§ Data provided:
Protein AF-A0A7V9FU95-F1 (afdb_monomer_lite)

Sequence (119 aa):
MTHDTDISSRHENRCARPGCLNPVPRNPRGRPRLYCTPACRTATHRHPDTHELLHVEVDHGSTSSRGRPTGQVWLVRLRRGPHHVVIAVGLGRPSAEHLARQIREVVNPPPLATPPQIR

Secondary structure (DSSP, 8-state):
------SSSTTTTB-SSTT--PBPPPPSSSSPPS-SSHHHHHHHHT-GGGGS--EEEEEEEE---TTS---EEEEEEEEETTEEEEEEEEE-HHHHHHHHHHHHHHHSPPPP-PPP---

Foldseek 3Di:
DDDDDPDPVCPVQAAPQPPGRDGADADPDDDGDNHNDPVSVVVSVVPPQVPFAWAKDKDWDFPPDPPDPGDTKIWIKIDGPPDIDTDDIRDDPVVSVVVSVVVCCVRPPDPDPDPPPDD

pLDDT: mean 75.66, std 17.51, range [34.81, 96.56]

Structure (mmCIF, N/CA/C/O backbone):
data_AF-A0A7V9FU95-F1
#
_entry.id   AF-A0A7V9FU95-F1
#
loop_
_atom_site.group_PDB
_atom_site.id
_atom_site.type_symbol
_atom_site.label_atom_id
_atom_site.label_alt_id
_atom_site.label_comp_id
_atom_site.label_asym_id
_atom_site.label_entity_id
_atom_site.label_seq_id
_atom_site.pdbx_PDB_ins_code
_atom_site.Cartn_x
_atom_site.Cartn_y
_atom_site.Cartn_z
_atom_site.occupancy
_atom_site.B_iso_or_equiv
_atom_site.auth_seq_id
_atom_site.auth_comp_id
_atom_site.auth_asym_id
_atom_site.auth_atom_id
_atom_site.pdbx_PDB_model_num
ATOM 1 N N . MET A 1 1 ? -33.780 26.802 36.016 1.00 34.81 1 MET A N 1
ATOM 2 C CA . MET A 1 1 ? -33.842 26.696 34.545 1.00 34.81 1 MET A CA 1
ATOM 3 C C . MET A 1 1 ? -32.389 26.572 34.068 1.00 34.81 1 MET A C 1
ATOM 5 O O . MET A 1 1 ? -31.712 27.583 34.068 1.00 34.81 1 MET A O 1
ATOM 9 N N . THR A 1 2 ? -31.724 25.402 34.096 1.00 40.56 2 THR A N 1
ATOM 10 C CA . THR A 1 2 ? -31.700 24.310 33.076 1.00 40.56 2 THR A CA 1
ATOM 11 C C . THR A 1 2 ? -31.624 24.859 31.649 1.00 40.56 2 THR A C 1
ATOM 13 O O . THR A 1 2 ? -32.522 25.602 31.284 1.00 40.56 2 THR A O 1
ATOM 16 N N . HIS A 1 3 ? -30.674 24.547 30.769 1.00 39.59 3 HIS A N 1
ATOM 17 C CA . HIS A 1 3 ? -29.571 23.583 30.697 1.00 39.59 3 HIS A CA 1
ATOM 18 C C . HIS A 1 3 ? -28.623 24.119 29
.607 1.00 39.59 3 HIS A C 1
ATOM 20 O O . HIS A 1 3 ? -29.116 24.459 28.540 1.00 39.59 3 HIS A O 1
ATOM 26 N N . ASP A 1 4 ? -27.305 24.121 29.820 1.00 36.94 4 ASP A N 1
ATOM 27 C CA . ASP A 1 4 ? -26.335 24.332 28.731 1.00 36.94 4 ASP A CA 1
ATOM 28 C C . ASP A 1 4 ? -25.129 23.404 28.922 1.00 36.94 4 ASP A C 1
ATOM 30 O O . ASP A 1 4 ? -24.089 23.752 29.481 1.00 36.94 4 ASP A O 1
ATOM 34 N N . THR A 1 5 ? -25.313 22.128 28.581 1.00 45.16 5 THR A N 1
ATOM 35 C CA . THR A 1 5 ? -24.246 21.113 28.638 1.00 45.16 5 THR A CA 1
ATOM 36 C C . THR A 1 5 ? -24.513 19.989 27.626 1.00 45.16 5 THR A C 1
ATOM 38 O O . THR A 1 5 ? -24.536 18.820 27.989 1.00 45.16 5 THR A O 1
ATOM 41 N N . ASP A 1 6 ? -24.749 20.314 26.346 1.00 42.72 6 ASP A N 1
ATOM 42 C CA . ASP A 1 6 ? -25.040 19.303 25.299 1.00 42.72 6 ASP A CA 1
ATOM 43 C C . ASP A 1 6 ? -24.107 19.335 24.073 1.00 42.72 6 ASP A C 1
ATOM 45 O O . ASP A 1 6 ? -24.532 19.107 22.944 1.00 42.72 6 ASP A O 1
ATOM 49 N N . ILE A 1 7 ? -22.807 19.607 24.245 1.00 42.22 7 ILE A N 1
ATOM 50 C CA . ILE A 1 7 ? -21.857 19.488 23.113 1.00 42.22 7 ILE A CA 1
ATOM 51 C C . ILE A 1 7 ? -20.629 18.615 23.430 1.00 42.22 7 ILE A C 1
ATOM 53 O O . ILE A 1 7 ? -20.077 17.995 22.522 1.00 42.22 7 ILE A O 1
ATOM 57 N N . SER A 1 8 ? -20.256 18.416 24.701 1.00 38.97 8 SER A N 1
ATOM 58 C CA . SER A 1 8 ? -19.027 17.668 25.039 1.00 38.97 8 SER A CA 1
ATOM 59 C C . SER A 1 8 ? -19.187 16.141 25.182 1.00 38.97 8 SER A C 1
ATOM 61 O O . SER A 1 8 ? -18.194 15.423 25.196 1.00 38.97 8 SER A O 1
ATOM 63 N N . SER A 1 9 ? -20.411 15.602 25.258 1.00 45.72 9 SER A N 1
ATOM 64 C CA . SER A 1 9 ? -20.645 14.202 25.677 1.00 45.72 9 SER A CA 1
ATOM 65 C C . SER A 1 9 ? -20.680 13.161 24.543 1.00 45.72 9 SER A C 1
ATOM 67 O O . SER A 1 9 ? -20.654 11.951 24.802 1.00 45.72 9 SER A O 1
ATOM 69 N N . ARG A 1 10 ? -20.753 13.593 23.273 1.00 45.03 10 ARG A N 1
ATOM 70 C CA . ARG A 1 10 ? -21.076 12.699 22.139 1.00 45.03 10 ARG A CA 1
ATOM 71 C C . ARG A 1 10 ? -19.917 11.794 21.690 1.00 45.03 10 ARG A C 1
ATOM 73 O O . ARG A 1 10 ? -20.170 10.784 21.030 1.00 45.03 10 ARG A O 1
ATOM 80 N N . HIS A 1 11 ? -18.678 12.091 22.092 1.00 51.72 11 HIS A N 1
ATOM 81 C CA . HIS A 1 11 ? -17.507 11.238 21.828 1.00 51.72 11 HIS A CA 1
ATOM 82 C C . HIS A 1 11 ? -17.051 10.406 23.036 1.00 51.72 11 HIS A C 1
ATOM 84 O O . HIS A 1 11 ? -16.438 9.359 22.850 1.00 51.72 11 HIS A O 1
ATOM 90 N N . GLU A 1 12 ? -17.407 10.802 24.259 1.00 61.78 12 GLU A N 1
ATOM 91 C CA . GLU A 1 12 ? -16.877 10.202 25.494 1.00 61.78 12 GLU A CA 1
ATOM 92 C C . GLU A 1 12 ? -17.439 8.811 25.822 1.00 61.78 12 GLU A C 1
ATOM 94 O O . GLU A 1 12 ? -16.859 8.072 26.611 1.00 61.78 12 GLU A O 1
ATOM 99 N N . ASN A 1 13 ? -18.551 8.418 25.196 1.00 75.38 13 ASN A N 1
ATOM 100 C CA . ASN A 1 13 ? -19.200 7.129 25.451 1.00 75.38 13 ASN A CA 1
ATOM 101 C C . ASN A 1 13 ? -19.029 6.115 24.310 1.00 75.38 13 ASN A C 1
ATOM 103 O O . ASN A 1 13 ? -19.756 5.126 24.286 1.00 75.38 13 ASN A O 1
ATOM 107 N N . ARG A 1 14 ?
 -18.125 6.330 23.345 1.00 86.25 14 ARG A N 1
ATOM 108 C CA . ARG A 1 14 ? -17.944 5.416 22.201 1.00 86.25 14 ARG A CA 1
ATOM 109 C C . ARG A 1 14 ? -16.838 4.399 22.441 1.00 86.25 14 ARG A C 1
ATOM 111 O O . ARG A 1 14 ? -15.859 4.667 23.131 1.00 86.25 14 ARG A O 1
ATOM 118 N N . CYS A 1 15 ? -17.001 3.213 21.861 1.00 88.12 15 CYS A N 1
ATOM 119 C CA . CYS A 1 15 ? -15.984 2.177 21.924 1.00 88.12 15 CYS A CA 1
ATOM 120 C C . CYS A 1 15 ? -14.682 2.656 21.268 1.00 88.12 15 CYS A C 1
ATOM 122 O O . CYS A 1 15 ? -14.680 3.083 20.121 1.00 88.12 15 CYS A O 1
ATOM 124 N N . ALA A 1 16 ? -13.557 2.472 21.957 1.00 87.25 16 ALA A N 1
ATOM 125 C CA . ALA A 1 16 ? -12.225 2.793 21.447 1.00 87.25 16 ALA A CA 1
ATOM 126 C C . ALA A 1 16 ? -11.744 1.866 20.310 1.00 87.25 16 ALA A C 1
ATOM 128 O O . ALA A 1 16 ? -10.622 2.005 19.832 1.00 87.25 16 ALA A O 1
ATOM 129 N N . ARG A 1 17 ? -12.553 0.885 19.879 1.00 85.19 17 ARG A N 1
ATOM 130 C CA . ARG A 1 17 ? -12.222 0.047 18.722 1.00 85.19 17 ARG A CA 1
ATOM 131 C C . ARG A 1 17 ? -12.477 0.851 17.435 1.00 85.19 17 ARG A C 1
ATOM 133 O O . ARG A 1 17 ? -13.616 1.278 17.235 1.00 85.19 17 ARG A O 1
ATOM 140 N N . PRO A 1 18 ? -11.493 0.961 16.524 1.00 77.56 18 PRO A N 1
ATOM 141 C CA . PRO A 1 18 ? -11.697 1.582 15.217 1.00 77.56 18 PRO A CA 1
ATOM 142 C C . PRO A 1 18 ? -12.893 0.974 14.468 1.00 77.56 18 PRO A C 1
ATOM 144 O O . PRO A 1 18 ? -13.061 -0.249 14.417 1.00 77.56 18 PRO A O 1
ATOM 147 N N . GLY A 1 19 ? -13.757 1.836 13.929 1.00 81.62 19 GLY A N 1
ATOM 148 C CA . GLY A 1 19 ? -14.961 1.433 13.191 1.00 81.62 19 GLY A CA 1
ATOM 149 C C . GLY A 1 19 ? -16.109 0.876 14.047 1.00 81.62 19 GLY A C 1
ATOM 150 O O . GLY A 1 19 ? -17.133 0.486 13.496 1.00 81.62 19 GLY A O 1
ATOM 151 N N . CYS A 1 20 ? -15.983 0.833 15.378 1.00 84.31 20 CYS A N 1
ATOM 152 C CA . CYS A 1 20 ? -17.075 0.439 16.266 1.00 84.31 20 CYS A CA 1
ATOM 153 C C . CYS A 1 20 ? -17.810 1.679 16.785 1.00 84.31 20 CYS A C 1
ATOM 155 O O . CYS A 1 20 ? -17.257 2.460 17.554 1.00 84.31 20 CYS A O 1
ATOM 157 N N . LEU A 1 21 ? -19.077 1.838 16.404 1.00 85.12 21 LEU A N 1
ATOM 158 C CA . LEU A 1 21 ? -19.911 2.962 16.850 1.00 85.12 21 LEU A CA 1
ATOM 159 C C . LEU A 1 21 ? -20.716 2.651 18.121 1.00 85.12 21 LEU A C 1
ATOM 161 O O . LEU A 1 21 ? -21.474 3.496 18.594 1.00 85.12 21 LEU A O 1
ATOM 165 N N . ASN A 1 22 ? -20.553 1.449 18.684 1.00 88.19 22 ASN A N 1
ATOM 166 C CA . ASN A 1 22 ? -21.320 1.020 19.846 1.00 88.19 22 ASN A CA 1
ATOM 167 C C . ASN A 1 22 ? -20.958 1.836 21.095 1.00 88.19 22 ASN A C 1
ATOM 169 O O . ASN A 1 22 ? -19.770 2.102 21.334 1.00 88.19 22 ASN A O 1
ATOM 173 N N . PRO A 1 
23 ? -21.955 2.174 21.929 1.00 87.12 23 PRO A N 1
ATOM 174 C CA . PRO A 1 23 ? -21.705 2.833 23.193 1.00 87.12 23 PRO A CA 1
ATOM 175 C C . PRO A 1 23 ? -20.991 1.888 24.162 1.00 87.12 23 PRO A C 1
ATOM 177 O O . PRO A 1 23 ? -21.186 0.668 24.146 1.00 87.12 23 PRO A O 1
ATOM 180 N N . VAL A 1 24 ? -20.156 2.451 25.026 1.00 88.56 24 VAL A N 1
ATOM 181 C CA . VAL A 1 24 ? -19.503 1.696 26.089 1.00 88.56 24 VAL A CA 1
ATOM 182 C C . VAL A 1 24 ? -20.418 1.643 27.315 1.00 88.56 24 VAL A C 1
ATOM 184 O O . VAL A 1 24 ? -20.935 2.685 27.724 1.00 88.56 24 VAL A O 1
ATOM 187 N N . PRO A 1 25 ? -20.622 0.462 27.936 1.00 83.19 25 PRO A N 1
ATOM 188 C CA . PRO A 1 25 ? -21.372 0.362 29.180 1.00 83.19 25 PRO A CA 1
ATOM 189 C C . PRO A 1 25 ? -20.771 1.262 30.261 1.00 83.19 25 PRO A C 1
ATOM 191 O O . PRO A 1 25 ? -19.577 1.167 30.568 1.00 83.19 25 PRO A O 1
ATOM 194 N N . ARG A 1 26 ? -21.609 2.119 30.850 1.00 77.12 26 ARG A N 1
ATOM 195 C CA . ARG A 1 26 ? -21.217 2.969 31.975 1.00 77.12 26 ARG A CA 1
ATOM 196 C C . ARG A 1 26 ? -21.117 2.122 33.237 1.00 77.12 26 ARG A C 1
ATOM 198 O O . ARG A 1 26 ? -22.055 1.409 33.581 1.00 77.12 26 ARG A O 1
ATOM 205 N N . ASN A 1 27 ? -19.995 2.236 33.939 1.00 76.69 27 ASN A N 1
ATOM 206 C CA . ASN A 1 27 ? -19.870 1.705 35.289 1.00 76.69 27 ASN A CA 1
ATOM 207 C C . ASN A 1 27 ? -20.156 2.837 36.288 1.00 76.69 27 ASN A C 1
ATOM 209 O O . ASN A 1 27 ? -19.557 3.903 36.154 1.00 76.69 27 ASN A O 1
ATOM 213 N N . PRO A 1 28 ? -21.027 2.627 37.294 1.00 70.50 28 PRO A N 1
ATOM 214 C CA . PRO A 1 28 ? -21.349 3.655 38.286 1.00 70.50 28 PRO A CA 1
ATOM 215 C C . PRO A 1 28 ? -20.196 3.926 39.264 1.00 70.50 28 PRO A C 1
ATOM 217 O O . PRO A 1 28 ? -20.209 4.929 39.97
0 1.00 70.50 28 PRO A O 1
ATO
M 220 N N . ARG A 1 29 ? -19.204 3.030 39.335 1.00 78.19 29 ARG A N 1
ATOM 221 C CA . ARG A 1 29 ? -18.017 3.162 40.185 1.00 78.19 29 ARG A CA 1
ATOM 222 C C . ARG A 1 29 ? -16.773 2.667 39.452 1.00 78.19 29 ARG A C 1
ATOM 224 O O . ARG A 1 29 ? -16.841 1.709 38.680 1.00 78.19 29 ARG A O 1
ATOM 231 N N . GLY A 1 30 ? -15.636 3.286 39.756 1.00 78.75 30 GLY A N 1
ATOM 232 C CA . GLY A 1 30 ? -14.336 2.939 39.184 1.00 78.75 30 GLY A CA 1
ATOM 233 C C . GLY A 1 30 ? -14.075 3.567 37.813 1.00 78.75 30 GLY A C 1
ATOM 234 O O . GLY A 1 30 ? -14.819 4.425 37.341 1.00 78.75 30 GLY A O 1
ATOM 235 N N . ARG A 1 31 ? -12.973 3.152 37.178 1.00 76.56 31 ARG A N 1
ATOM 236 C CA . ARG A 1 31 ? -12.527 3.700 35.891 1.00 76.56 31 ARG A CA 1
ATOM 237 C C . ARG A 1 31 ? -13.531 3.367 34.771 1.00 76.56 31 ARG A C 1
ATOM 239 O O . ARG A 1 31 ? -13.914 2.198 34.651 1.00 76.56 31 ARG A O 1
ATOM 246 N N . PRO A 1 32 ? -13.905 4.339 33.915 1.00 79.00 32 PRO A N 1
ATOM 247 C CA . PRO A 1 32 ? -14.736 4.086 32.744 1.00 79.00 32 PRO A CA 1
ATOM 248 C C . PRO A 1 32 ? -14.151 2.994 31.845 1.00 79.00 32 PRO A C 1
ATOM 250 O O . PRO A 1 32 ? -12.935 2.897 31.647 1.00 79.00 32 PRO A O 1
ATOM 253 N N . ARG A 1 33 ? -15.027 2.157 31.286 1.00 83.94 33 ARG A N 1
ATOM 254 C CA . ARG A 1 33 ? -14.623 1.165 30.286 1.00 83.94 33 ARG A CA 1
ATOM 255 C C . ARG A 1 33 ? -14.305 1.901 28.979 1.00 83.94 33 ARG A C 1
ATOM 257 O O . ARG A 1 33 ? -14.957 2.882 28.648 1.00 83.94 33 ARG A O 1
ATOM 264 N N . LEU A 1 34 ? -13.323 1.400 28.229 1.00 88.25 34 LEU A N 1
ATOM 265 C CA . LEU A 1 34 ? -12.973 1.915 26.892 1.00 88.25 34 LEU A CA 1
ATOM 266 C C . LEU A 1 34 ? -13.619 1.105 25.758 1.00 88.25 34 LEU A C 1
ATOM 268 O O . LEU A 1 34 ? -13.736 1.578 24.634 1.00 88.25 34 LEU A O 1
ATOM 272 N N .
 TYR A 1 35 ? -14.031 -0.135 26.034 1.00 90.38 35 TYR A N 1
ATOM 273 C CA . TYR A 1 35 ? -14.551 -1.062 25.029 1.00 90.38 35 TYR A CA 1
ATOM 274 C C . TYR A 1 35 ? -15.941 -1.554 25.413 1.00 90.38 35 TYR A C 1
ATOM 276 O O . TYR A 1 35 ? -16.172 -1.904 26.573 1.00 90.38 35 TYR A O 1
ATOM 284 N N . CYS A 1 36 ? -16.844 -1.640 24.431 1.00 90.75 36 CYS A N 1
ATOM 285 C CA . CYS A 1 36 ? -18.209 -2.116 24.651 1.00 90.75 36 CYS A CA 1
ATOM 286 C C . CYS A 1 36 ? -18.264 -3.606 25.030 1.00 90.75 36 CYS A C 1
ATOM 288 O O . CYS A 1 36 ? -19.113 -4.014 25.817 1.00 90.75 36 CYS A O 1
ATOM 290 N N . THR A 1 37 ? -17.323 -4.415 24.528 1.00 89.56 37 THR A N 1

§ Your instructions: Set down again, word for word, the stretch of records from the line with "ATOM 195 C CA" to the line with "ATOM 207 C C", both of those lines included.

§ Solution to this problem:
ATOM 195 C CA . ARG A 1 26 ? -21.217 2.969 31.975 1.00 77.12 26 ARG A CA 1
ATOM 196 C C . ARG A 1 26 ? -21.117 2.122 33.237 1.00 77.12 26 ARG A C 1
ATOM 198 O O . ARG A 1 26 ? -22.055 1.409 33.581 1.00 77.12 26 ARG A O 1
ATOM 205 N N . ASN A 1 27 ? -19.995 2.236 33.939 1.00 76.69 27 ASN A N 1
ATOM 206 C CA . ASN A 1 27 ? -19.870 1.705 35.289 1.00 76.69 27 ASN A CA 1
ATOM 207 C C . ASN A 1 27 ? -20.156 2.837 36.288 1.00 76.69 27 ASN A C 1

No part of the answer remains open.